Через два дня он узнал, что дипломатов-то действительно в их подъезде разместили, только вот статус жидковат. Оказалось, что это просто-напро­сто семьи водителей служебных машин консулов. Говорить об этом Камелии не стал. До поры. Пусть потешится. Женщина слаба. Ей приятно козырнуть перед одноклассницей, бывшей однокурсницей. «Соседи по подъезду — ино­странные дипломаты. Дом престижный». «Ты знаешь, — откровенничала Камелия, — я бы, может, даже рискнула родить. Знаю, может, тебе это уже и не надо. Рискнула бы. Но я ужасно боюсь последствий Чернобыля.

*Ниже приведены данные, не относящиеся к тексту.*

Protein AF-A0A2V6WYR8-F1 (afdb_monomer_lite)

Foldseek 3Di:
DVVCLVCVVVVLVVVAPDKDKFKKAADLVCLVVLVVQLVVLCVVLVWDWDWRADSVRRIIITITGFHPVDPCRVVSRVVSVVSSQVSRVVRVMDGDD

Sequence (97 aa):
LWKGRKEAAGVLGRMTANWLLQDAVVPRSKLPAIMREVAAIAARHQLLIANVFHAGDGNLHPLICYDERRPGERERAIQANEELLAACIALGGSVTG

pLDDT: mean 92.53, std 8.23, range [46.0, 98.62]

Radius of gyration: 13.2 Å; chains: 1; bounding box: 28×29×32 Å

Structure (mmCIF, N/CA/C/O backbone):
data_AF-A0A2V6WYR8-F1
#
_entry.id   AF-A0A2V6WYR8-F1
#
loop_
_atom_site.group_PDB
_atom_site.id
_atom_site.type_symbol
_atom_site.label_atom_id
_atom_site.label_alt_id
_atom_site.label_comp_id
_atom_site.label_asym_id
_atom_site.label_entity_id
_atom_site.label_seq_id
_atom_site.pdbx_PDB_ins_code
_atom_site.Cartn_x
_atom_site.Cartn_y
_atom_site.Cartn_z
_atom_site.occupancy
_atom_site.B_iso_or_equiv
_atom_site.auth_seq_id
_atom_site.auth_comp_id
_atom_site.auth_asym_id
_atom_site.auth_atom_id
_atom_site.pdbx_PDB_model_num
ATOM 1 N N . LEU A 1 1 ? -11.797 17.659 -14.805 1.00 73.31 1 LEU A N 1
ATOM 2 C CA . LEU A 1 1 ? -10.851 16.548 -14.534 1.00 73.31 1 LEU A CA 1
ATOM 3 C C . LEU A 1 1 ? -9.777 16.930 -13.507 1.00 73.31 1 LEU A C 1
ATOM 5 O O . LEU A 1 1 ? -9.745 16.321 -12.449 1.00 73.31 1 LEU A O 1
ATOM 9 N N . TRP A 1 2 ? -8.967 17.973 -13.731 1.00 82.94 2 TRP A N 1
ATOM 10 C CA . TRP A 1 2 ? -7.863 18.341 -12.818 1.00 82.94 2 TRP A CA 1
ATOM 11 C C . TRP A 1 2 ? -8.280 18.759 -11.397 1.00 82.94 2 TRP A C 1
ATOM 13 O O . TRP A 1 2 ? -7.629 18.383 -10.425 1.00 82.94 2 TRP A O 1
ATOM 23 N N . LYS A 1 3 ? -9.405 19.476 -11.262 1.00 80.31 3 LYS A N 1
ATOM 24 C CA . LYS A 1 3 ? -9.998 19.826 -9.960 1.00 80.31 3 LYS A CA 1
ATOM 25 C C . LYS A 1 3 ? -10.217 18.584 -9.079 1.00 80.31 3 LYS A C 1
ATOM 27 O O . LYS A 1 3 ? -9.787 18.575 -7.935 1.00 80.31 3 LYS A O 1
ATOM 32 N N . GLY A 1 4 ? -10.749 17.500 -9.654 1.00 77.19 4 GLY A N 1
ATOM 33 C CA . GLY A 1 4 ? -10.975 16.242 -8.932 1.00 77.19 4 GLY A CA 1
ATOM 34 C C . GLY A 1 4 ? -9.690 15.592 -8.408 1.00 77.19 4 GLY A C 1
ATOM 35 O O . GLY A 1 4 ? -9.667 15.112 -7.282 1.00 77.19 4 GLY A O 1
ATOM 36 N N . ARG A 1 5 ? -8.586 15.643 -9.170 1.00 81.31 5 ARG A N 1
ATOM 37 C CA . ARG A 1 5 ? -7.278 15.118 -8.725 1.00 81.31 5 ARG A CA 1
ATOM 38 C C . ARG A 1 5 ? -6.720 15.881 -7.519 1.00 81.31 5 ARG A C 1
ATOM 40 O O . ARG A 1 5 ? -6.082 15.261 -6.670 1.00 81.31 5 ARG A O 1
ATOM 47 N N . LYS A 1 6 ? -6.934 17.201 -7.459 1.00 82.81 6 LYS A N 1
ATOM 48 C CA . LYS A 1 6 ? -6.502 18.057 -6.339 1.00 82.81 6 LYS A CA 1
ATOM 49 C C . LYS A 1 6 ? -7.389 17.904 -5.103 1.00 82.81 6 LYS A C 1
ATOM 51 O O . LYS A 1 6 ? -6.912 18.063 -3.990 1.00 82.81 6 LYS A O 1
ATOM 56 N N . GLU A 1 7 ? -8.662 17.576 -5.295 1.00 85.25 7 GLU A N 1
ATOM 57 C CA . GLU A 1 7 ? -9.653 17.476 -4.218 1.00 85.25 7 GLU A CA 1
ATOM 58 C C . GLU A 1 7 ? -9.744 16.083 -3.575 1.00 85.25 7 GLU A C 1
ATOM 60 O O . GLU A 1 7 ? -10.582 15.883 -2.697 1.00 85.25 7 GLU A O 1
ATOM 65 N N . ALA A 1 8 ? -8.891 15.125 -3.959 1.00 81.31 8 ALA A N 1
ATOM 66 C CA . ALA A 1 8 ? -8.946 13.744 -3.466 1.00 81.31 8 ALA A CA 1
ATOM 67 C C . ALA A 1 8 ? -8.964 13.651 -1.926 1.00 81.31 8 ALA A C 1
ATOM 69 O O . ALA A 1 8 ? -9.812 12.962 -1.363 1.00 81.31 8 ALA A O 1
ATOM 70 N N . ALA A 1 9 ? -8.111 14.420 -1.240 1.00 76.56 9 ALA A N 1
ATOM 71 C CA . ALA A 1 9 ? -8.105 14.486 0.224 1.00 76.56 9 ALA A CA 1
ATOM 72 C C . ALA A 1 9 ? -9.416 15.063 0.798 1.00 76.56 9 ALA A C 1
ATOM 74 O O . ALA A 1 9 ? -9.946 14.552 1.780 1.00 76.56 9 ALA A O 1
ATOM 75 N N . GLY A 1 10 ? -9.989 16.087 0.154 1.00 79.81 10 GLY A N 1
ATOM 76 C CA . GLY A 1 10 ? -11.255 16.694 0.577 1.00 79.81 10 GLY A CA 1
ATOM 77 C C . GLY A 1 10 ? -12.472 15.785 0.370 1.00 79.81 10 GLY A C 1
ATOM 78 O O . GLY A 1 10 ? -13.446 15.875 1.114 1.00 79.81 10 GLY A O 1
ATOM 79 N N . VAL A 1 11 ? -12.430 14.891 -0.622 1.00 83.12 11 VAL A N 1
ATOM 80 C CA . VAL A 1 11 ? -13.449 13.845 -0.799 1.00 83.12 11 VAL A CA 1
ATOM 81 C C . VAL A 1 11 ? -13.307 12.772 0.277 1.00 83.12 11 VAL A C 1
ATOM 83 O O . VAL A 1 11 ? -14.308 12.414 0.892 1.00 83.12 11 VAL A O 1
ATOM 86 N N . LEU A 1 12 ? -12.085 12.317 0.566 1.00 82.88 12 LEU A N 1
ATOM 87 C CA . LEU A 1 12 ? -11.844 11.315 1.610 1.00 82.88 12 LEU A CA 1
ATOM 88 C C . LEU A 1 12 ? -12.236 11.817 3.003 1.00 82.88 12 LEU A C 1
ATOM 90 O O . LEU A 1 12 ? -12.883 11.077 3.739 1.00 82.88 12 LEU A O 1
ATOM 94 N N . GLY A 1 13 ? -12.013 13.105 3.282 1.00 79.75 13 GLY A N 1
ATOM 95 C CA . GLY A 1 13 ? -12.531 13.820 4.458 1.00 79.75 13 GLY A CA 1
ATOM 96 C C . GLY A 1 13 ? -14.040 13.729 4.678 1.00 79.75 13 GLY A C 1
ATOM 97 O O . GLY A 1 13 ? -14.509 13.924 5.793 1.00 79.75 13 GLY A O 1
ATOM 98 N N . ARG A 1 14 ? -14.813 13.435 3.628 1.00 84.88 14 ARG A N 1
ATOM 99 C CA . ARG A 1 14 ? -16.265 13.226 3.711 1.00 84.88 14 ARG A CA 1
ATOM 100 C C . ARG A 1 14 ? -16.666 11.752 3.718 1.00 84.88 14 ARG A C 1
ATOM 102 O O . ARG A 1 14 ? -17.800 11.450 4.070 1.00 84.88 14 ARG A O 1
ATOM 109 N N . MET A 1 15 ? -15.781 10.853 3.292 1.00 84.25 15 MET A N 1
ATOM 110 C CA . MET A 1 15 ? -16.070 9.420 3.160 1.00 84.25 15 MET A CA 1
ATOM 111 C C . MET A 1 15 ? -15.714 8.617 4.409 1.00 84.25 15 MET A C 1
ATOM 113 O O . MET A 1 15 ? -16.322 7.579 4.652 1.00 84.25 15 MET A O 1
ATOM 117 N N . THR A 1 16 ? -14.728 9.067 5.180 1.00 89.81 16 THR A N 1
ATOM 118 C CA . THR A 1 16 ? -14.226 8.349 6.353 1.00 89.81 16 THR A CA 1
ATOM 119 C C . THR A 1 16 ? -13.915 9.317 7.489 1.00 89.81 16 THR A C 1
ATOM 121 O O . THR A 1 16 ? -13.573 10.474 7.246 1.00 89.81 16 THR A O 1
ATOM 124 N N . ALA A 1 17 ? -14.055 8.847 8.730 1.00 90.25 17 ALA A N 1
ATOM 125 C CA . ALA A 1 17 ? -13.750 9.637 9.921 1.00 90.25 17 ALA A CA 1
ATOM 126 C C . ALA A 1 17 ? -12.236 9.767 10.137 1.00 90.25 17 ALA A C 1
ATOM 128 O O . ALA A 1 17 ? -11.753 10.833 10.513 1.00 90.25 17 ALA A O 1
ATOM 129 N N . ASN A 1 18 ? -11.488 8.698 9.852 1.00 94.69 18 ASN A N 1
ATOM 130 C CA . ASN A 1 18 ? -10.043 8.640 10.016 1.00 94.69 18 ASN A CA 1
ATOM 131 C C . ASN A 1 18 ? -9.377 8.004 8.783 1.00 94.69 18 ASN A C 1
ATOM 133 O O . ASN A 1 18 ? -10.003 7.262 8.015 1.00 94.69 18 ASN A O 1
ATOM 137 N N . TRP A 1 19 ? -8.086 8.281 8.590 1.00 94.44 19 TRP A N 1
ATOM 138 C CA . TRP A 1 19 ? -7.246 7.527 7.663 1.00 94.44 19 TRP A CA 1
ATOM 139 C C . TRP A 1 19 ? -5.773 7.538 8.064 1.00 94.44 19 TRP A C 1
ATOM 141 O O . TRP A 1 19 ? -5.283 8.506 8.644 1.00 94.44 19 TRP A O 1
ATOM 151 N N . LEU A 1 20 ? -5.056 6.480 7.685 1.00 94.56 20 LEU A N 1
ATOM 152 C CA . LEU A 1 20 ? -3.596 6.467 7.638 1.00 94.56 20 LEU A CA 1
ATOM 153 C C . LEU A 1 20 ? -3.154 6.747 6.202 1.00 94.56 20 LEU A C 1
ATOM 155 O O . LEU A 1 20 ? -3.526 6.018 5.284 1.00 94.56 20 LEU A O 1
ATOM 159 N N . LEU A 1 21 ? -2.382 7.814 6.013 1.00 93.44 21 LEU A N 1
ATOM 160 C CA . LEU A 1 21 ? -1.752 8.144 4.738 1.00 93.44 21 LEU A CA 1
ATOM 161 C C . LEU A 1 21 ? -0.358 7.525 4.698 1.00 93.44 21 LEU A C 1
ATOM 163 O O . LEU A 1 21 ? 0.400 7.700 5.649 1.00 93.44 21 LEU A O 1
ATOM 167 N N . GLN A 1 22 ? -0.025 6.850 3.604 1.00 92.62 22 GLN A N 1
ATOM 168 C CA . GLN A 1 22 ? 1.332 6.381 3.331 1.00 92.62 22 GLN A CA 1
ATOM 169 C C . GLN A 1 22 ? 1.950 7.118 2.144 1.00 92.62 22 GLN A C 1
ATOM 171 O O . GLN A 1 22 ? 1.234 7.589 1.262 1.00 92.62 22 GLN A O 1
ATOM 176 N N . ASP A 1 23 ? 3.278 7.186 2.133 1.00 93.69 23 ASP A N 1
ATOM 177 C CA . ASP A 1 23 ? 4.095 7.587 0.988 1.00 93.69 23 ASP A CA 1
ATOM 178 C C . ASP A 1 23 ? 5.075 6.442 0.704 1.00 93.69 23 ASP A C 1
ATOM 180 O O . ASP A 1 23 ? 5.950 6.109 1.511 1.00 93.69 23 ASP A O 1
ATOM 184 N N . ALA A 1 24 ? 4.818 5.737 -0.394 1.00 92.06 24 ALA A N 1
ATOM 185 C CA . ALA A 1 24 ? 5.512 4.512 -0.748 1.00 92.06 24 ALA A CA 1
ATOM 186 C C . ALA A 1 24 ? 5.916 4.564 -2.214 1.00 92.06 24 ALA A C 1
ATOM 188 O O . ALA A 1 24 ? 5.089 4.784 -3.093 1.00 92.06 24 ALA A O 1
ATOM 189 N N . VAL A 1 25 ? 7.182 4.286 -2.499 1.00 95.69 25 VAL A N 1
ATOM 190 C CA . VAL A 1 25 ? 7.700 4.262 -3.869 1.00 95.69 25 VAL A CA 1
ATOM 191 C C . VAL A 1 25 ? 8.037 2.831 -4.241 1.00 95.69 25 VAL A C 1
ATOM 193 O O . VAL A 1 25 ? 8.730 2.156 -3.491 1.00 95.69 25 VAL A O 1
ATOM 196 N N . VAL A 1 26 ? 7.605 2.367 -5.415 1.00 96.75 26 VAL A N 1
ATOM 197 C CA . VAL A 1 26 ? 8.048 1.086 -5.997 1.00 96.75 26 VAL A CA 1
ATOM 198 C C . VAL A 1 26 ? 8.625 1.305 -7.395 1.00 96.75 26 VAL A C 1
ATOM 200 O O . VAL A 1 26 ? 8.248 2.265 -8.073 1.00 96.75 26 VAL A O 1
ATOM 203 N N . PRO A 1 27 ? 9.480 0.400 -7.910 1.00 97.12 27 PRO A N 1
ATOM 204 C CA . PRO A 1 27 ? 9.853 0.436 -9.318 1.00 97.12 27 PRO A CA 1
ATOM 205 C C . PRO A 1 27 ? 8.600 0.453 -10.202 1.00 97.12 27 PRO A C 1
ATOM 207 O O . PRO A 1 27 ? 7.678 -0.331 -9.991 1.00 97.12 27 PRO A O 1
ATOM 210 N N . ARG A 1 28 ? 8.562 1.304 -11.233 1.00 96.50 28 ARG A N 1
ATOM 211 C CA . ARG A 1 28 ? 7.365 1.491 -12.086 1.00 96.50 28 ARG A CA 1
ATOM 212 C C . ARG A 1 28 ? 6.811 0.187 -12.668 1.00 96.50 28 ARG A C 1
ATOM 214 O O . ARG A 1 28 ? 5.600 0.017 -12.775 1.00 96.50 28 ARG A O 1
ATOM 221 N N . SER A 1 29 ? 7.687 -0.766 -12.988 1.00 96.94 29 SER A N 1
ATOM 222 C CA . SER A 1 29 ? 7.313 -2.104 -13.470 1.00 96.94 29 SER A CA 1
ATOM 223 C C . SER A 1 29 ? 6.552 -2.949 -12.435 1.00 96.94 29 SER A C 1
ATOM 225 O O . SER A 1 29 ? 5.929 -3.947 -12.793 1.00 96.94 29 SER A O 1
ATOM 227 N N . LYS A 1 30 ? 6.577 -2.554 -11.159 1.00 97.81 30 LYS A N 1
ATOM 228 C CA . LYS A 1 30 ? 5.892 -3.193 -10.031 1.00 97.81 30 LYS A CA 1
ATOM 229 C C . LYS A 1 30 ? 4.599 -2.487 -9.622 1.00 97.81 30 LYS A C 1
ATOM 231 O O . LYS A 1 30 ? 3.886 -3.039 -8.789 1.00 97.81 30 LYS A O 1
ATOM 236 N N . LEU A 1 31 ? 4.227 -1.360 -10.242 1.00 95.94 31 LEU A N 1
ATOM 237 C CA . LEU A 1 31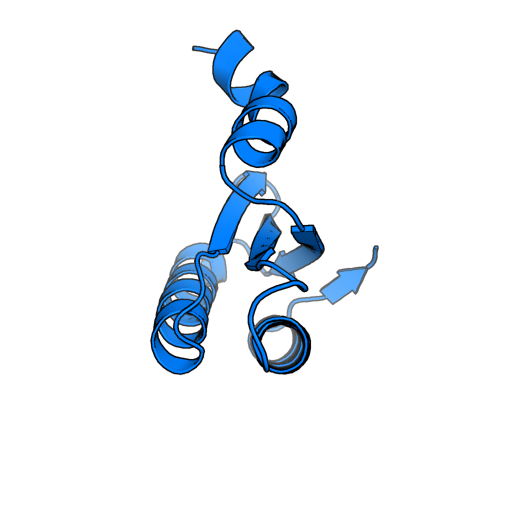 ? 2.953 -0.673 -9.969 1.00 95.94 31 LEU A CA 1
ATOM 238 C C . LEU A 1 31 ? 1.730 -1.613 -10.047 1.00 95.94 31 LEU A C 1
ATOM 240 O O . LEU A 1 31 ? 0.935 -1.627 -9.109 1.00 95.94 31 LEU A O 1
ATOM 244 N N . PRO A 1 32 ? 1.578 -2.475 -11.076 1.00 96.44 32 PRO A N 1
ATOM 245 C CA . PRO A 1 32 ? 0.463 -3.421 -11.105 1.00 96.44 32 PRO A CA 1
ATOM 246 C C . PRO A 1 32 ? 0.500 -4.449 -9.968 1.00 96.44 32 PRO A C 1
ATOM 248 O O . PRO A 1 32 ? -0.548 -4.930 -9.548 1.00 96.44 32 PRO A O 1
ATOM 251 N N . ALA A 1 33 ? 1.693 -4.818 -9.493 1.00 98.19 33 ALA A N 1
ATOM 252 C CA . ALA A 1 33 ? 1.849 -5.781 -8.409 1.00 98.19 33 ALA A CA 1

Может родиться урод... ведь нет гарантий, нет аппаратуры, чтобы распознать на ран­нем этапе: здоров ребенок или нет. Что мы потом будем с ним делать? Боюсь... Да и не подниму. Ты весь в делах... Боюсь. Я уже не покупаю продукты из зараженных районов.

— Есть секретные карты загрязнения территории всей Белоруссии. Так что неизвестно еще, какие продукты чище: из Гомельской или Могилевской.

— Ты видел эти карты?

— Пока нет. Я знаю, что такое лейкемия. От белокровия умерла моя мать.

— Вот видишь, и наследственность у нас плохая. Я верю в наследствен­ность. Остается ждать внуков. Тоже боюсь. Это старость. Мне кажется, ты тогда оставишь меня.

— Глупости. Пока мы желаем женщину, она не имеет права называть себя старой.

— Не скажи. Я же замечаю, как ты стреляешь глазами, глядя на улице на стройные ножки двадцатилетних.

— Это твоя фантазия. Позвони родителям. Обрадуй их.

— Артему новость привезем. Надеюсь, в эти выходные мы наконец-то съездим к нему? Или у тебя опять возникнет командировка?

— Да, но мы обещали быть в Житковичах у отца.

— Хорошо. Но я не поеду. Ты же знаешь, есть хороший повод. Я останусь с родителями готовиться к переезду на новую квартиру, а ты поезжай один. Но уж в следующие выходные к сыну обязательно. Ты даешь слово?

— Даю.

— Впрочем, ты всегда легко даешь слово и так же легко его забираешь.

— Ну, не дуйся. Все замечательно.

— Да, если бы ты не отдалялся от меня.

— Идем отдыхать. Сегодня редкий на удачу день. Спас. В Житковичах несут в церковь освящать плоды. До сих пор помню запах яблок, груш...

Утром он позвонил в клинику Олесе; ему ответили, что Якунина на кур­сах повышения квалификации в институте на улице Бровки. Он знал этот институт, зашел в учебную часть, узнал номер аудитории и поднялся на тре­тий этаж. Выйдя в перерыве в коридор, она опешила, увидев его.

— У вас определенно талант на сюрпризы. Здравствуйте. Я еще не успела выпить весь индийский чай, — голос ее приятно дрожал.

— Здравствуйте. Я скупой человек — берегу сюрпризы только для избранных. Вам понравился Штраус?

— Очень. Я знала эту мелодию и раньше. Только не знала, что это Штраус. Хочу попросить у вас послушать «Литургию» Чайковского, «Всенощную» Рахманинова.

— Нет проблем. Бах, Малер, Глюк... У нас богатейшая коллекция. Вас здесь маринуют без обеда?

— Повышаем уровень до двух. У себя в аудитории в двенадцать устраи­ваем чаепитие.

— Я думал о вас.

— И я. Телепатия, наверное. Я прочла половину вашей книги.

— И хватит. Это проба пера. Сейчас я половину бы переписал. Публици­стика — это сестра правды. А я все грешил, писал полуправду.

— Я поняла.

— В жизни я искреннее. Потому и говорю: думал о вас с испугом. Думаю, вот направят ее в командировку в зараженные районы.

— Да. Мы как солдаты. Несколько наших медсестричек отправили.

— Но у вас двое детей.

— Вы действительно обеспокоены? Я ведь не уезжаю.

— Вы предупредите. У меня есть надежные связи. Мы не отпустим вас.

— Спасибо за заботу. Давайте о другом.

— Хочу быть полезным вам.

— Тогда вот что... Принесите нам к чаю торт. У нас женщины из Тюме­ни, Кургана, из Донецка. Вчера посыльного отправляли, а она вернулась ни с чем.

— Айн момент.

— Я не прощаюсь.

— И я.

В буфете ЦК он упросил-умолил продавщицу отпустить из «невидимых» запасов килограмм конфет «Красная Шапочка», попросил Фомича тормоз­нуть у кафе «Весна», купил торт «Наполеон».